Suppose, one have two parallel lines given by the equations:

y=mx+b1 and y=mx+b2. Remember, if the lines are parallel, their slopes must be the same, so m is the same for two lines, hence no subscript for m. How would one approach the problem of finding the distance between those lines?

First, if one draws a picture, he or she shall immediately realize that if a point  is A chosen on one of the lines, with coordinates (x1, y1), and a perpendicular line is drawn from that point to the second line, the length of the segment of this new line between two parallel lines give us the sought distance. Let us denote the point of intersection of our perpendicular line with the second line as B(x2,y2).

What do we know of point A and B?

First, since A lies on the first parallel line, its coordinates must satisfy the equation for the first line, that is,

y1=mx1+b1       (1)

Same is true for B and the second line. So we can write:

y2=mx2+b2       (2)

We also know that line AB is perpendicular to both parallel lines. It is a known fact that the slope of the line, which is perpendicular to the given line, is inverse reciprocal of the slope of that line. So the line AB MUST have the slope equal to -1/m. The slope of the line connecting two points, A and B, is given by:

slope=(y2-y1)/(x2-x1). In this case it is -1/m. So we obtain:

(y2-y1)/(x2-x1)=-1/m           (3)

The distance between two points, A and B, is given by:

d=√[(y2-y1)2+(x2-x1)2]        (4)

From equations (1) and (2) we obtain:

(y2-y1)=m(x2-x1)+(b2-b1)    (5)

Plug in (y2-y1) from eq. (5) into eq. (3) and solve for (x2-x1). We obtain upon solving:

(x2-x1)=m(b2-b1)/(m2+1);   (6)

Substituting (6) into (3) immediately yields the following:

(y2-y1)=-(b2-b1)/(m2+1)      (7)

Now final step is to plug eq. (6) and (7) into eq. (4). After some transformation we obtain:

d=√[(b2-b1)2/(m2+1)2+m2(b2-b1)2/(m2+1)2]=[|b2-b1|/(m2+1)]√(m2+1)
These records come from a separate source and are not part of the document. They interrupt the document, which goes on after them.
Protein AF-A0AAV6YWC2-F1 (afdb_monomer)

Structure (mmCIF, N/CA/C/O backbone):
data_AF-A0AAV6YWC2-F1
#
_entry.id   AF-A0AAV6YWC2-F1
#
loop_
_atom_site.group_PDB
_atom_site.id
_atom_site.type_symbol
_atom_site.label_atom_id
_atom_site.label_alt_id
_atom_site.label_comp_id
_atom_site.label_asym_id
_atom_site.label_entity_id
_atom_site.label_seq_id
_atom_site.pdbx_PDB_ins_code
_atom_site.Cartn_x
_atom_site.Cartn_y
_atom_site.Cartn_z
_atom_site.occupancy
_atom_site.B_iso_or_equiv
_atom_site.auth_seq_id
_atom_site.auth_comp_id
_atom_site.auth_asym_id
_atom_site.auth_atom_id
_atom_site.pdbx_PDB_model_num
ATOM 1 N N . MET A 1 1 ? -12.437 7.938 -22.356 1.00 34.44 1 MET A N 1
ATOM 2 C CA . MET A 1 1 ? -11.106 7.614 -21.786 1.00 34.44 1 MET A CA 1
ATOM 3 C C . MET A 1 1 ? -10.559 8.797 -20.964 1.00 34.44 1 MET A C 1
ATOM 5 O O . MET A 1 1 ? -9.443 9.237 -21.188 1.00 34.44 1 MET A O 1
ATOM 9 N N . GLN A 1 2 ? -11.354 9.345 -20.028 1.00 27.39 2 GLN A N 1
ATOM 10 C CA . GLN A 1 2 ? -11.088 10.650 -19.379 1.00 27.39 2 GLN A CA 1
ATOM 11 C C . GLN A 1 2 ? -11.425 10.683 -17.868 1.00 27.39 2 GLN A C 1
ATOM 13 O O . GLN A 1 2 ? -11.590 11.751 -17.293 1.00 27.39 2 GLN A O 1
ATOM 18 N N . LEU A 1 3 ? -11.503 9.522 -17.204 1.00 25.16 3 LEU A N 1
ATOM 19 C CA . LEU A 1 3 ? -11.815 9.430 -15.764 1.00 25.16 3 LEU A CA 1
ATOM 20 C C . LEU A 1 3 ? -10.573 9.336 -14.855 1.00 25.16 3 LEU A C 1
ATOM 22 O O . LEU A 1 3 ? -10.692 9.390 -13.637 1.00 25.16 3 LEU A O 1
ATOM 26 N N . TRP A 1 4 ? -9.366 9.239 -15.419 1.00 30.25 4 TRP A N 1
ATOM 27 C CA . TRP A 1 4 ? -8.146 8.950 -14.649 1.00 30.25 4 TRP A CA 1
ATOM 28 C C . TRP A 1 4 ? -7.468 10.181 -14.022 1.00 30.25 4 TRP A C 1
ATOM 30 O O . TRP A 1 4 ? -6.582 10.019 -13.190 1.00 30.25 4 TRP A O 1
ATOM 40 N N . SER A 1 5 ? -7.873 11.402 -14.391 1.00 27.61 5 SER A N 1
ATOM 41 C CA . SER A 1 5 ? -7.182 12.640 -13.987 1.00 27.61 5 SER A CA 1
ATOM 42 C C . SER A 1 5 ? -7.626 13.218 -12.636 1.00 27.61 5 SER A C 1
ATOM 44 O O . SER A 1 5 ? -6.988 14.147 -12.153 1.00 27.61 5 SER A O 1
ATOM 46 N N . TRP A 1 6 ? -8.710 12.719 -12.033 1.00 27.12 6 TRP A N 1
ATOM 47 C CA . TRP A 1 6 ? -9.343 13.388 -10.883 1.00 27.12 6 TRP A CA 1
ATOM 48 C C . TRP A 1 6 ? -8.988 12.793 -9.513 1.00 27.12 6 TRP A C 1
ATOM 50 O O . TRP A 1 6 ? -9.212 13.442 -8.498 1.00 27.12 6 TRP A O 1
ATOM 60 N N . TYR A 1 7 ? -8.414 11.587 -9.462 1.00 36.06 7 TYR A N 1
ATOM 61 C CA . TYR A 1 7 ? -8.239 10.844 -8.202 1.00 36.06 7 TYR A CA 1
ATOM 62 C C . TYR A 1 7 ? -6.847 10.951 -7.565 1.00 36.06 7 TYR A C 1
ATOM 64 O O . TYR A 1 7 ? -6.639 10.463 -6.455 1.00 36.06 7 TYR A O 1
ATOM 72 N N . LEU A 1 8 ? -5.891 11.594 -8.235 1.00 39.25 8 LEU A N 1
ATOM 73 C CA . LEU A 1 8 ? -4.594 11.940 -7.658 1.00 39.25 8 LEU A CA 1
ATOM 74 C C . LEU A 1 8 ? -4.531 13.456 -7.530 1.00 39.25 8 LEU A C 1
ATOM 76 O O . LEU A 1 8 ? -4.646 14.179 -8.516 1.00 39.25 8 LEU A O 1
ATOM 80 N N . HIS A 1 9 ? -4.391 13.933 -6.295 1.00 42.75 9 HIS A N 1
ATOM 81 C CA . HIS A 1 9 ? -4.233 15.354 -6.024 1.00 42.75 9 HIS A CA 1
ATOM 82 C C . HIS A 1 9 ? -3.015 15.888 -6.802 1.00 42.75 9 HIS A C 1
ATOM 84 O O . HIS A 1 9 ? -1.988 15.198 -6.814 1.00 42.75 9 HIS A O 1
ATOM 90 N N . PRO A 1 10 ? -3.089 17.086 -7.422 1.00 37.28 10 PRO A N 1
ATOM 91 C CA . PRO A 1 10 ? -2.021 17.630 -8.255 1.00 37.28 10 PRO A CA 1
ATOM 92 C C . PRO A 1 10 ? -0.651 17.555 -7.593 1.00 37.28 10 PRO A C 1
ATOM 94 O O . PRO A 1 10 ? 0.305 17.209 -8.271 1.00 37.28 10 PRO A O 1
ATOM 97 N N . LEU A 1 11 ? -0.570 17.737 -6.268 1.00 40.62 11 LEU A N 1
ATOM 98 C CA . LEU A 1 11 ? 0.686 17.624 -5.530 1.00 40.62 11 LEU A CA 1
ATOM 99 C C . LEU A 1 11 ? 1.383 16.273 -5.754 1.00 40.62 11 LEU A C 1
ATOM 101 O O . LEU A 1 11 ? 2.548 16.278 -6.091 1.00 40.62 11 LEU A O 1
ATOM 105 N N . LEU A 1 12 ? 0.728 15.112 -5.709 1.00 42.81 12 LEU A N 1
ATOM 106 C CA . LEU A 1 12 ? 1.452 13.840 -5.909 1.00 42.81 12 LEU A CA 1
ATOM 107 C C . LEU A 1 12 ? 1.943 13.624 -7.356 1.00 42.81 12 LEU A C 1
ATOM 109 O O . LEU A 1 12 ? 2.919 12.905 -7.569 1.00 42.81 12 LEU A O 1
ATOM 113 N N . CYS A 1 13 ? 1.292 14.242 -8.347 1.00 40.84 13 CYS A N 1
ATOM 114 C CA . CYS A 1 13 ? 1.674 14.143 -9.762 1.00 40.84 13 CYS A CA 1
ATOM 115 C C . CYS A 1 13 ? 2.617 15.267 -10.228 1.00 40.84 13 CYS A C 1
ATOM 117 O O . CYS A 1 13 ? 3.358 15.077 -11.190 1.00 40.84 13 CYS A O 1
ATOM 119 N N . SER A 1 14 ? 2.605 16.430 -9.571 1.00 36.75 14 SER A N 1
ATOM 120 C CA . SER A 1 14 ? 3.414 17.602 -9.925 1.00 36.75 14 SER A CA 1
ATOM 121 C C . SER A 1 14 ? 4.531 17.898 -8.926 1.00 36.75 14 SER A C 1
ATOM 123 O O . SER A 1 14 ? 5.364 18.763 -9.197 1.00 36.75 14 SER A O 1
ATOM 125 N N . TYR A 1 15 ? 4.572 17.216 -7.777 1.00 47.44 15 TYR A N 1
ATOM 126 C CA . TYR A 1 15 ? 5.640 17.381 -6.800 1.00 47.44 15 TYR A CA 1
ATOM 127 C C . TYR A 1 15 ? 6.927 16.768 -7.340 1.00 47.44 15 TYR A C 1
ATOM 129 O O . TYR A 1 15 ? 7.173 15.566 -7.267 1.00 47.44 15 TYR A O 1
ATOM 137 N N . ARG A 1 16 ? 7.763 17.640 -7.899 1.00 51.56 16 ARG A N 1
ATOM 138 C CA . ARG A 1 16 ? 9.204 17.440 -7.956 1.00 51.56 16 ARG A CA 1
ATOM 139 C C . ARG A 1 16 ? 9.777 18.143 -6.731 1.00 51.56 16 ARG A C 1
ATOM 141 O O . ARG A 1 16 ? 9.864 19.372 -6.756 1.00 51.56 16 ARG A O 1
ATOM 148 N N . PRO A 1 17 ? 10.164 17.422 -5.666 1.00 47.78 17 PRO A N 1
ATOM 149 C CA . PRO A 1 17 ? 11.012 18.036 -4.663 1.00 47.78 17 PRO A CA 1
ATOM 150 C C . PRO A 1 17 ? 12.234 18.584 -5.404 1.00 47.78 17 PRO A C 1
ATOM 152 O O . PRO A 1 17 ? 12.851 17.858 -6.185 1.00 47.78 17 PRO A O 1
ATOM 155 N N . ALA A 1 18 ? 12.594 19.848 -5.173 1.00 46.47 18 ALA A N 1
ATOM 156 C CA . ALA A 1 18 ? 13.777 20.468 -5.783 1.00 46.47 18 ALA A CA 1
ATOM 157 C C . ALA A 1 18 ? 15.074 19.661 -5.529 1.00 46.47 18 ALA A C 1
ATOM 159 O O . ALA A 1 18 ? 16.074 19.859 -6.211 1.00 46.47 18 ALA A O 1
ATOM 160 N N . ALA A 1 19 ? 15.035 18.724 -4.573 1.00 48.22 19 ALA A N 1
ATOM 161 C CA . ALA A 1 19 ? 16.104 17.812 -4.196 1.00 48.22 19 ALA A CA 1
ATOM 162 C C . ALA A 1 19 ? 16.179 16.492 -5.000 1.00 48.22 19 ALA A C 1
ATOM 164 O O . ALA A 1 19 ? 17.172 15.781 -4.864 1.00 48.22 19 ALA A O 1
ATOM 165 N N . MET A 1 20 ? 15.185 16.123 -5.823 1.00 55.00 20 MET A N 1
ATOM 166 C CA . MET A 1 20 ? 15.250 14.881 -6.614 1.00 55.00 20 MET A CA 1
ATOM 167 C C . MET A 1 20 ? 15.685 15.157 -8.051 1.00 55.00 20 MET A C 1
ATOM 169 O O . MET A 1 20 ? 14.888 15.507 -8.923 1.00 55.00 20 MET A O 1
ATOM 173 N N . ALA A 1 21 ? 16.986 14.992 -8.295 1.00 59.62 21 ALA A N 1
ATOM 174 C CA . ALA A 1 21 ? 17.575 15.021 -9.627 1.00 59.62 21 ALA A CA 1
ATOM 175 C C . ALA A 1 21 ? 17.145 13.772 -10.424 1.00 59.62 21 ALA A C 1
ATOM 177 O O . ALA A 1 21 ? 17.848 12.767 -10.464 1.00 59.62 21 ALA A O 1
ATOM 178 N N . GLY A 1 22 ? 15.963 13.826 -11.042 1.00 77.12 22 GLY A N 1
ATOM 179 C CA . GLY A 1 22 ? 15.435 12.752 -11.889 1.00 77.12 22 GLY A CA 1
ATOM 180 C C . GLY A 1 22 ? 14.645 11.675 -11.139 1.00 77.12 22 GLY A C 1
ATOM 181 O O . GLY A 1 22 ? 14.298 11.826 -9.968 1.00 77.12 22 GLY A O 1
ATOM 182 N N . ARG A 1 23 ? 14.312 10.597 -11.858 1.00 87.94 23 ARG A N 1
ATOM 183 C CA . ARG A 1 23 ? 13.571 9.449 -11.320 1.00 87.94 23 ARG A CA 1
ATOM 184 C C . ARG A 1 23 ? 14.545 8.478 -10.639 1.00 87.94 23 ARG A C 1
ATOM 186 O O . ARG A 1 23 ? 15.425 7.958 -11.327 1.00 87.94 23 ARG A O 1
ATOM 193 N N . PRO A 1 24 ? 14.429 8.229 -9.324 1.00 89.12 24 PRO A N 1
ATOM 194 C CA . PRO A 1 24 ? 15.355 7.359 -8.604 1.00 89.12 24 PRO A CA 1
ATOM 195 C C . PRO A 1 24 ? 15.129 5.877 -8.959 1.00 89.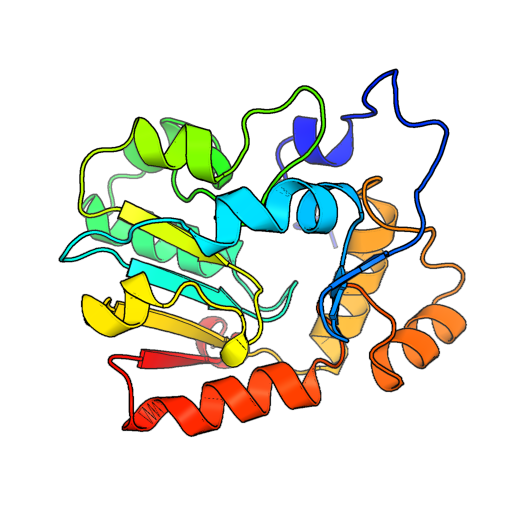12 24 PRO A C 1
ATOM 197 O O . PRO A 1 24 ? 13.999 5.489 -9.271 1.00 89.12 24 PRO A O 1
ATOM 200 N N . PRO A 1 25 ? 16.160 5.017 -8.863 1.00 93.81 25 PRO A N 1
ATOM 201 C CA . PRO A 1 25 ? 15.957 3.572 -8.884 1.00 93.81 25 PRO A CA 1
ATOM 202 C C . PRO A 1 25 ? 15.207 3.100 -7.625 1.00 93.81 25 PRO A C 1
ATOM 204 O O . PRO A 1 25 ? 15.204 3.777 -6.591 1.00 93.81 25 PRO A O 1
ATOM 207 N N . LEU A 1 26 ? 14.596 1.913 -7.702 1.00 97.06 26 LEU A N 1
ATOM 208 C CA . LEU A 1 26 ? 14.062 1.227 -6.520 1.00 97.06 26 LEU A CA 1
ATOM 209 C C . LEU A 1 26 ? 15.208 0.793 -5.594 1.00 97.06 26 LEU A C 1
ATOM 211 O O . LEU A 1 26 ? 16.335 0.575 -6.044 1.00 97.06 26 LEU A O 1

## d=|b2-b1|/√(m2+1)   (8)

Hi Kirill,
You can also get this formula without using coordinates, by relating the perpendicular distance d between the two lines to their vertical distance Δb=|b2-b1| in a right triangle whose hypotenuse is Δb. The slope of either line can be written as m=tanθ, where θ is the slope angle and, by similarity, also the angle between d and Δb, so that
m = tanθ = √(Δb2-d2) /d ⇒ m2 = (Δb2-d2) /d2 = Δb2/d2 -1 ⇒ Δb2/d2 = m2+1 ⇒ d = Δb/√(m2+1).
Hi, Andre:

I realize that. However, I met a few students, who need to operate with slopes and need to know that slopes of a line and a perpendicular to it are inverse reciprocal to each other, but those students have no idea about trigonometry. I will make a second post citing your derivation, for more advanced students.
Thanks for citing me in your second post. Actually, the students do not need to know trigonometry for this, only the Pythagorean theorem and the similarity theorem AAA.
You can nicely demonstrate the formula by shining two flashlights (better: laser pointers) parallel to each other at an angle at a surface. You can even measure the distance d between the flashlights and Δb between the light spots on the surface as a function of the angle of incidence. When they later learn about refraction/interference in a thin film this will be very useful!
Dear Kirill,
I was using your formula to find the distance between lines y=-3x+10 and y=-3+2.  I got a distance of 2.53, however my teacher went through it, and got a distance of 7.59. I do believe 7.59 is correct, could you please explain why I got 2.53? You seem to to know more on this then my teacher does.
Krill, Andre,
Here is an alternative proof of the formula that requires only some knowledge of the Pythagorian Theorem, absolute value, the definition of slope, and areas of rectangles and parallelograms; all available to pre-Algebra or beginning Algebra students.  There is no need for trig or complex algebra manipulations.  The proof is MUCH easier to see and explain with a drawing but for you two, I think the following will allow you to make the drawing and see the (what I consider) beautiful result.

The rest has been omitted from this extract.